Start of Data for this task

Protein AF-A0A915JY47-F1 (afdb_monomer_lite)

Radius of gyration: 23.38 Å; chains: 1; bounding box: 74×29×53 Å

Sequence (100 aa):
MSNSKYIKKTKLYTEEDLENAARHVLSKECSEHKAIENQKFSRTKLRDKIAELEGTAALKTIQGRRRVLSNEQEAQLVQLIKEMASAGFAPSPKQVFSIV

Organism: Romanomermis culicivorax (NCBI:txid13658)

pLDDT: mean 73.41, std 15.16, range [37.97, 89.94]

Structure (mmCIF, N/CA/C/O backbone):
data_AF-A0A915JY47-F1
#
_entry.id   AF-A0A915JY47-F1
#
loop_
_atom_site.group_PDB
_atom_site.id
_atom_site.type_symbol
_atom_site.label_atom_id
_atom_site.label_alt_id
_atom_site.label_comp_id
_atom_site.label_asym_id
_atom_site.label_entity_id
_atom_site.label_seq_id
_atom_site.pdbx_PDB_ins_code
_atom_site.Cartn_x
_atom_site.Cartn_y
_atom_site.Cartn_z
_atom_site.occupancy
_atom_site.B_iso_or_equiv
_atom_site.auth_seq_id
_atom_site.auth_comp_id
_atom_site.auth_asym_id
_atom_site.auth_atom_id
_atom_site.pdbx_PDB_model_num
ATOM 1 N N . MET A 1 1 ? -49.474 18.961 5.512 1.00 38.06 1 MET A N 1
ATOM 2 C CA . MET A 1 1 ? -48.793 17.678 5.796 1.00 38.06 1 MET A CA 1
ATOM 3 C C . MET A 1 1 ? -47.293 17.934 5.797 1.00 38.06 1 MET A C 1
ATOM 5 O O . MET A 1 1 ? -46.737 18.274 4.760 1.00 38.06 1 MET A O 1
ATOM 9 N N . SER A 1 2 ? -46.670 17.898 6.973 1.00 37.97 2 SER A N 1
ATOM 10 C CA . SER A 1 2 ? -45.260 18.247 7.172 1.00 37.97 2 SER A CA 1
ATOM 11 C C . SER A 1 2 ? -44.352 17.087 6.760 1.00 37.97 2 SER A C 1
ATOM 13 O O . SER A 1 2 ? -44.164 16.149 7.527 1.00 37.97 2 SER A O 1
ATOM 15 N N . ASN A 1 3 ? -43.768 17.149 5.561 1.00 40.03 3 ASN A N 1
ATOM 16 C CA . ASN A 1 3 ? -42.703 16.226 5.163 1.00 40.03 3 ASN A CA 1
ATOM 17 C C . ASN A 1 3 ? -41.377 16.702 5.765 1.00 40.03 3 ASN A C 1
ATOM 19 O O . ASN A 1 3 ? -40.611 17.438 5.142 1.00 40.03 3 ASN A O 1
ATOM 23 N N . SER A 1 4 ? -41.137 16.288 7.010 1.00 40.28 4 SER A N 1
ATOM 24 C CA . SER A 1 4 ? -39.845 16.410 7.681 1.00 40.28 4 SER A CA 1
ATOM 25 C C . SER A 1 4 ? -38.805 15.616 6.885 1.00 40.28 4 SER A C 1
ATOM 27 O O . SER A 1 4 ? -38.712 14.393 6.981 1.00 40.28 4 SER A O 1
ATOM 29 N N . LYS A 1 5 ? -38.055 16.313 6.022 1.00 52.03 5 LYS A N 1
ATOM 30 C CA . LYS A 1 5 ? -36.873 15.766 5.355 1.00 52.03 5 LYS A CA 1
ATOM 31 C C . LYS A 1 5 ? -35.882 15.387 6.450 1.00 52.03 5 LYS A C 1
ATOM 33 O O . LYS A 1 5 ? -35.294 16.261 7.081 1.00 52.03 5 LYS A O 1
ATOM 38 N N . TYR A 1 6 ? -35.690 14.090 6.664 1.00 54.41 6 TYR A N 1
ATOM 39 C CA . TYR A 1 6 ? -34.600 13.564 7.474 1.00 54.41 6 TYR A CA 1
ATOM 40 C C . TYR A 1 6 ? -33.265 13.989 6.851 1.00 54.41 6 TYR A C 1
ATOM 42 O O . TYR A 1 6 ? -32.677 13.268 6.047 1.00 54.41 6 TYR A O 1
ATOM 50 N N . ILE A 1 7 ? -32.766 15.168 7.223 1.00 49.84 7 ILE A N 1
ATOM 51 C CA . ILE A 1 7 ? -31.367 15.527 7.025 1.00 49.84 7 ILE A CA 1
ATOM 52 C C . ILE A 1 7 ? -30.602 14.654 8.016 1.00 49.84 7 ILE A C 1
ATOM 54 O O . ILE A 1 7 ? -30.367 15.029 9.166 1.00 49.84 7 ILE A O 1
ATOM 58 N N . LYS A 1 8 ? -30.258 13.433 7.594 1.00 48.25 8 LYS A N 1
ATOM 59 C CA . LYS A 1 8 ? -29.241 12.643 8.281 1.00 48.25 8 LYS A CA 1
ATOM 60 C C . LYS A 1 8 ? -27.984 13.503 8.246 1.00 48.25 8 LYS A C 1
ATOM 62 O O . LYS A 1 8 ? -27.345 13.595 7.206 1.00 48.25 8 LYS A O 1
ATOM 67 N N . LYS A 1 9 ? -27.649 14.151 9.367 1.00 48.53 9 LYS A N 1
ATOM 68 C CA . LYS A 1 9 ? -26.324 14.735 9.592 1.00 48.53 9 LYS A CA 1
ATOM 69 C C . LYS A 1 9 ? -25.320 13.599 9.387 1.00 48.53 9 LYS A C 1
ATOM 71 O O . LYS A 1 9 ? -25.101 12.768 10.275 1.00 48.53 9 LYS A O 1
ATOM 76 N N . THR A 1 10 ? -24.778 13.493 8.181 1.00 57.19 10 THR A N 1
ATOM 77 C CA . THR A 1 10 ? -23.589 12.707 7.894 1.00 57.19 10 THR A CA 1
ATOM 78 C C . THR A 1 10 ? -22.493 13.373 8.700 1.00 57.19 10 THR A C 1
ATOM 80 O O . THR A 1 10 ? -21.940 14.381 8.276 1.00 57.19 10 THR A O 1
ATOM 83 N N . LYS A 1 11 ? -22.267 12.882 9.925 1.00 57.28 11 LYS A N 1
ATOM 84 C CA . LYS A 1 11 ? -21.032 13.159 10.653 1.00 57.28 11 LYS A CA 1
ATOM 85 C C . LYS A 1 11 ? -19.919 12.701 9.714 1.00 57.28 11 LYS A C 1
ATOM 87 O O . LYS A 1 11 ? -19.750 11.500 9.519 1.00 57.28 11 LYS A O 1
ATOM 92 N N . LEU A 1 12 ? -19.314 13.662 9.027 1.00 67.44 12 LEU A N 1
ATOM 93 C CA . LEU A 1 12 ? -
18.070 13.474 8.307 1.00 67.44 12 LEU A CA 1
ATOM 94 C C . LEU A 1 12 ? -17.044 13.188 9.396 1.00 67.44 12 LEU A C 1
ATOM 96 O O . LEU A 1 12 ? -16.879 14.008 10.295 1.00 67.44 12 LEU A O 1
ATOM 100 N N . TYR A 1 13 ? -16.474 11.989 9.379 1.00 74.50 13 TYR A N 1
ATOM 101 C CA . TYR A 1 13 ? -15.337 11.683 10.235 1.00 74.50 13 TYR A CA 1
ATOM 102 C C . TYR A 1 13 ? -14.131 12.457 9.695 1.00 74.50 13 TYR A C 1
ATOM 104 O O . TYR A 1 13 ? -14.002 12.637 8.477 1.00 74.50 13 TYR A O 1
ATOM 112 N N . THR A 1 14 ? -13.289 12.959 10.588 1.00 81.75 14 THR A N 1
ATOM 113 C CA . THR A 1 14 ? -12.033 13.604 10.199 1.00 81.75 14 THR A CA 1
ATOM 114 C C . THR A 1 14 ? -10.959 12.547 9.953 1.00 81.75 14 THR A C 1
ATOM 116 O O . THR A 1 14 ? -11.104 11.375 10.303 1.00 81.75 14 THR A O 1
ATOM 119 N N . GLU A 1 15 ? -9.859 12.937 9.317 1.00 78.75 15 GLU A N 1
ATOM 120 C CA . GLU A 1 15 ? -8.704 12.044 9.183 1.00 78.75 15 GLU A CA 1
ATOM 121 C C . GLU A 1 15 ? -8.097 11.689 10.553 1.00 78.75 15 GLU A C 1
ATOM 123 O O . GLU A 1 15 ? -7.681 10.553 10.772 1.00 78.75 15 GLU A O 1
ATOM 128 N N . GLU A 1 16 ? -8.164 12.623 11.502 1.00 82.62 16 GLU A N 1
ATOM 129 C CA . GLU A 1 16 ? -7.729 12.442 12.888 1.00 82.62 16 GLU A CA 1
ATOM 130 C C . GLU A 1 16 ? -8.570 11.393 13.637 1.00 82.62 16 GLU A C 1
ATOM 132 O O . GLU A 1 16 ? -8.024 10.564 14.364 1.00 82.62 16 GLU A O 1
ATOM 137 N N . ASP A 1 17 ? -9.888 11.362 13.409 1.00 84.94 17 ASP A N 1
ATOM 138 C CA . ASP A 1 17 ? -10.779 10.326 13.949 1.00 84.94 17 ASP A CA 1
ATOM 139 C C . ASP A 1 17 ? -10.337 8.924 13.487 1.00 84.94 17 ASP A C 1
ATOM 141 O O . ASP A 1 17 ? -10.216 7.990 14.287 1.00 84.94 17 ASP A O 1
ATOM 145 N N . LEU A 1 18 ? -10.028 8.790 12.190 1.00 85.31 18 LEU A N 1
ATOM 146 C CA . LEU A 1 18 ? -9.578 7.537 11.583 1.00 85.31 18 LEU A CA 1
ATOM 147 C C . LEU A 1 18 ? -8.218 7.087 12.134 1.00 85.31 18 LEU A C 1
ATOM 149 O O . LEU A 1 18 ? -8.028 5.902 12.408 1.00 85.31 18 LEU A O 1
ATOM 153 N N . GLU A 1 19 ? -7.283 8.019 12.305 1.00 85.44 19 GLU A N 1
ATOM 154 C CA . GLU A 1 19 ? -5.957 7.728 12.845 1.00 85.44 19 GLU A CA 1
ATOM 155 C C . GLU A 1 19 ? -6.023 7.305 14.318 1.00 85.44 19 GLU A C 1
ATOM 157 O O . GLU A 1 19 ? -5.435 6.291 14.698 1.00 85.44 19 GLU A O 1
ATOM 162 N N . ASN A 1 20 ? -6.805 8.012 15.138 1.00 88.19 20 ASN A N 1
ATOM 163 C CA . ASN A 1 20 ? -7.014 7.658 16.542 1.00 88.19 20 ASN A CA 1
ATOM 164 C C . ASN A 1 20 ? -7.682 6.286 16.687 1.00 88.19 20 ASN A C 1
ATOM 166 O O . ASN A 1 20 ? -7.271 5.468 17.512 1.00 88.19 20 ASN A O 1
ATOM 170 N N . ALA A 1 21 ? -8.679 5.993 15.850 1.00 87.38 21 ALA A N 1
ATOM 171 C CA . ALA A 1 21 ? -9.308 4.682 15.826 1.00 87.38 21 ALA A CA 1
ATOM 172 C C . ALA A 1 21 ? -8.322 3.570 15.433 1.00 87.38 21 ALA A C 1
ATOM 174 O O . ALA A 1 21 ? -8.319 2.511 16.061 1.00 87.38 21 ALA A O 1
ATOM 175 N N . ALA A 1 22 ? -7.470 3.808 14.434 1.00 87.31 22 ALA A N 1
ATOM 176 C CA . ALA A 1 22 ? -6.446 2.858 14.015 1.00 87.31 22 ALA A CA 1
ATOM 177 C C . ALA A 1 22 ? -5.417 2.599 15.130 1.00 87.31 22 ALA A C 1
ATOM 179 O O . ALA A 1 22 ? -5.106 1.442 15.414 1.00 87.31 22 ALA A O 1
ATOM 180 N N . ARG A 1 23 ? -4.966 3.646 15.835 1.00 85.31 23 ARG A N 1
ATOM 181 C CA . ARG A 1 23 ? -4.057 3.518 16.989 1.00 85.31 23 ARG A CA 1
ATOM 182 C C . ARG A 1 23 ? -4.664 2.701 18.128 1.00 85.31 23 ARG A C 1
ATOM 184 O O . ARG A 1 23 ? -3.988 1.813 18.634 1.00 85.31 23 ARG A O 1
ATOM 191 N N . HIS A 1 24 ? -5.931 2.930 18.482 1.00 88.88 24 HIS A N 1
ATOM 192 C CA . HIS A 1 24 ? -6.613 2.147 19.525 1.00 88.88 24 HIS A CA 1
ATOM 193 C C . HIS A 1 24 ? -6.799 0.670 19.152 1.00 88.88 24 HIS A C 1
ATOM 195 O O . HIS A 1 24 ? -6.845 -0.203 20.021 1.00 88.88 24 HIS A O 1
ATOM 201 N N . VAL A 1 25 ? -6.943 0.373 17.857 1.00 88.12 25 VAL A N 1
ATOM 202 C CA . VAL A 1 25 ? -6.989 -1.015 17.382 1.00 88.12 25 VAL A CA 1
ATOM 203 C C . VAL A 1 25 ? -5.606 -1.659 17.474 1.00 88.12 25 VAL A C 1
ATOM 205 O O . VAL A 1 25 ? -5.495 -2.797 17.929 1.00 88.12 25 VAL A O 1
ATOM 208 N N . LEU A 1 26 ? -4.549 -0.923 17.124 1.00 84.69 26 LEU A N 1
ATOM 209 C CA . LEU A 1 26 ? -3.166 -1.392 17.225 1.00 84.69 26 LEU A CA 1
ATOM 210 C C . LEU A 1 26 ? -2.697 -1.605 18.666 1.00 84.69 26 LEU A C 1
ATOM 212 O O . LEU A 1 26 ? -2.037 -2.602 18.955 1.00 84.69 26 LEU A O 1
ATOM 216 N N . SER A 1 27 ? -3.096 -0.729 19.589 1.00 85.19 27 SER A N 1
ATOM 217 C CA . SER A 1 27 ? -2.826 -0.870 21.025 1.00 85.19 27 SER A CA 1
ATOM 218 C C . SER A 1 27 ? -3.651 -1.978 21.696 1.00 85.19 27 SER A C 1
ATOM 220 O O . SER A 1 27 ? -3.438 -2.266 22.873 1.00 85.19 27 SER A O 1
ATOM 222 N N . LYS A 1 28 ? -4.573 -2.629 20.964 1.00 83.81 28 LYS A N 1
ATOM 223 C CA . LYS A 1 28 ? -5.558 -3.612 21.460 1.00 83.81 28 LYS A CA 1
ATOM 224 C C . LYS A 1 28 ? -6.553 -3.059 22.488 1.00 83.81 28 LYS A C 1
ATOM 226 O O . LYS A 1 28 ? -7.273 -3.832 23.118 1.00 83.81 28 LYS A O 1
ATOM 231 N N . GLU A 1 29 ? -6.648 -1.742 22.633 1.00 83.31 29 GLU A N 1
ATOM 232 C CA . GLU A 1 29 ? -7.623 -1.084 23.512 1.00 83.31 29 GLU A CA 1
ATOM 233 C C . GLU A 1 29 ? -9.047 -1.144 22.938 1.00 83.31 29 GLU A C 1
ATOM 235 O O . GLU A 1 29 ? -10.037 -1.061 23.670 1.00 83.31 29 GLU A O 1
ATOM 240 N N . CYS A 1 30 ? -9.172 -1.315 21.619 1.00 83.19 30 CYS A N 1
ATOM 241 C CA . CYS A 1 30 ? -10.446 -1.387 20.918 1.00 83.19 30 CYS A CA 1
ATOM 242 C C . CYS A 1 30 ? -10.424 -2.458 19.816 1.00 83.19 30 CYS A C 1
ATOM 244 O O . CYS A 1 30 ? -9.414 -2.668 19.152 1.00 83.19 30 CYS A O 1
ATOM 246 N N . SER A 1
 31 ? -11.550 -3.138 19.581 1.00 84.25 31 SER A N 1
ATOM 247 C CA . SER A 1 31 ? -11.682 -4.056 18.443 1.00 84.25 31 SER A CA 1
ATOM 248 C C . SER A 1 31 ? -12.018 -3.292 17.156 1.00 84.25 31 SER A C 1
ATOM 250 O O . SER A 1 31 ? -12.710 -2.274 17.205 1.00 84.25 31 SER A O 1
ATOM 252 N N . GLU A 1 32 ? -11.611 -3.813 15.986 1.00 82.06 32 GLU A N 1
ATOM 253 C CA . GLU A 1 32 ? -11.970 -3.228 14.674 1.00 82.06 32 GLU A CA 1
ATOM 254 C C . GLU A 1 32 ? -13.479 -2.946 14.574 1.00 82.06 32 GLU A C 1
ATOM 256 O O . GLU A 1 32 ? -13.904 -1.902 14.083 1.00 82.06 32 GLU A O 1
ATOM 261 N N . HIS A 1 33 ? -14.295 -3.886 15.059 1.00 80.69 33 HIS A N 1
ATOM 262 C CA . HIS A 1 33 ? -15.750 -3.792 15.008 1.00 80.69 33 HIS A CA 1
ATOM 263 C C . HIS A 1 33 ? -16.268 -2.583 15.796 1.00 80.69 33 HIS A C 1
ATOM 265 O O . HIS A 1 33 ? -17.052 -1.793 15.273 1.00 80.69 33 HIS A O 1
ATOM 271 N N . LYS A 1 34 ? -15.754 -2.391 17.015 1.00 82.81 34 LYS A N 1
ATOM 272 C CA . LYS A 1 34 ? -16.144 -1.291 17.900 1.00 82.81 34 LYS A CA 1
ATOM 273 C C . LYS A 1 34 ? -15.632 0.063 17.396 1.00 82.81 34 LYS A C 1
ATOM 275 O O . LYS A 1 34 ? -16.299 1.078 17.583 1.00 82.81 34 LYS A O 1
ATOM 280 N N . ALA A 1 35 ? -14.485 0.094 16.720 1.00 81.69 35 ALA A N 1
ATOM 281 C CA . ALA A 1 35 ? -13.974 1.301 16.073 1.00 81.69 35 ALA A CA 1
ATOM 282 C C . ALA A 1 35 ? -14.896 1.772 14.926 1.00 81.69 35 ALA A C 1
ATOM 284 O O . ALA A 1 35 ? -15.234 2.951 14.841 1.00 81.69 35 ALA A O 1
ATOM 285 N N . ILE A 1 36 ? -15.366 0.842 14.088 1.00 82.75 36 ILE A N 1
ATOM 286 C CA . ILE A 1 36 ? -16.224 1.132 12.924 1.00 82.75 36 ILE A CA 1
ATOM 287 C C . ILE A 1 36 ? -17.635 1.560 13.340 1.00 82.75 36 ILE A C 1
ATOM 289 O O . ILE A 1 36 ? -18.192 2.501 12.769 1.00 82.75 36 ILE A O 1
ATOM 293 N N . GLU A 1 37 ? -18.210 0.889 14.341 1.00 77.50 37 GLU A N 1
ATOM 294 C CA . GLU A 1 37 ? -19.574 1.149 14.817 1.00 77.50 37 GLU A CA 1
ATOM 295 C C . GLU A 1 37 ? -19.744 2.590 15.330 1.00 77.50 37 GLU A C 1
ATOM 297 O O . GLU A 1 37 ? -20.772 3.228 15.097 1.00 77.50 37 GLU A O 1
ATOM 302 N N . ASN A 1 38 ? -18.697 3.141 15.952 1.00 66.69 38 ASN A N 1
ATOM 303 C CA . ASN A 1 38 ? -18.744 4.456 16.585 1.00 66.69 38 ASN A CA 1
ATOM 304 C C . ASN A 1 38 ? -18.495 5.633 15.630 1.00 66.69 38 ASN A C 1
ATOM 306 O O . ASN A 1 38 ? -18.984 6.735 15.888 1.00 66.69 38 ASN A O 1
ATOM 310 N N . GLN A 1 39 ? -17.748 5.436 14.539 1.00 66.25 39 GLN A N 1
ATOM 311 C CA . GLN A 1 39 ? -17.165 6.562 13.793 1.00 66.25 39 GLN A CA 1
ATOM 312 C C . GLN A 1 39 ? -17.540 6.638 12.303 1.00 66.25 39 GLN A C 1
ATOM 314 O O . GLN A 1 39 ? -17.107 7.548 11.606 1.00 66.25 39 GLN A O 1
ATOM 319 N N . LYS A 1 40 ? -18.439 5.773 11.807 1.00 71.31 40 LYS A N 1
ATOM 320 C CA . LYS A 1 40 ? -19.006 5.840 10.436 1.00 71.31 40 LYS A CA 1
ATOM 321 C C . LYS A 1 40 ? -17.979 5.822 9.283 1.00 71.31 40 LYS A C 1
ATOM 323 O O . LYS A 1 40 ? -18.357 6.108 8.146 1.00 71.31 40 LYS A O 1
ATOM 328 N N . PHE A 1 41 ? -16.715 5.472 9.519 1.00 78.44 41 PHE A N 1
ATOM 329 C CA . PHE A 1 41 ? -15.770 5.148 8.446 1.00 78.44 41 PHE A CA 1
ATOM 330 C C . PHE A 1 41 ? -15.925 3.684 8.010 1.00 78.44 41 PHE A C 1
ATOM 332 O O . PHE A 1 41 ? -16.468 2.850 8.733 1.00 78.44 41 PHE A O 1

End of Data for this task

Problem: The expected answer is an exact copy of the lines above, beginning at the line with "ATOM 38 N N" and ending at the line with "ATOM 52 C C", with both ends in.

Exercise response:
ATOM 38 N N . TYR A 1 6 ? -35.690 14.090 6.664 1.00 54.41 6 TYR A N 1
ATOM 39 C CA . TYR A 1 6 ? -34.600 13.564 7.474 1.00 54.41 6 TYR A CA 1
ATOM 40 C C . TYR A 1 6 ? -33.265 13.989 6.851 1.00 54.41 6 TYR A C 1
ATOM 42 O O . TYR A 1 6 ? -32.677 13.268 6.047 1.00 54.41 6 TYR A O 1
ATOM 50 N N . ILE A 1 7 ? -32.766 15.168 7.223 1.00 49.84 7 ILE A N 1
ATOM 51 C CA . ILE A 1 7 ? -31.367 15.527 7.025 1.00 49.84 7 ILE A CA 1
ATOM 52 C C . ILE A 1 7 ? -30.602 14.654 8.016 1.00 49.84 7 ILE A C 1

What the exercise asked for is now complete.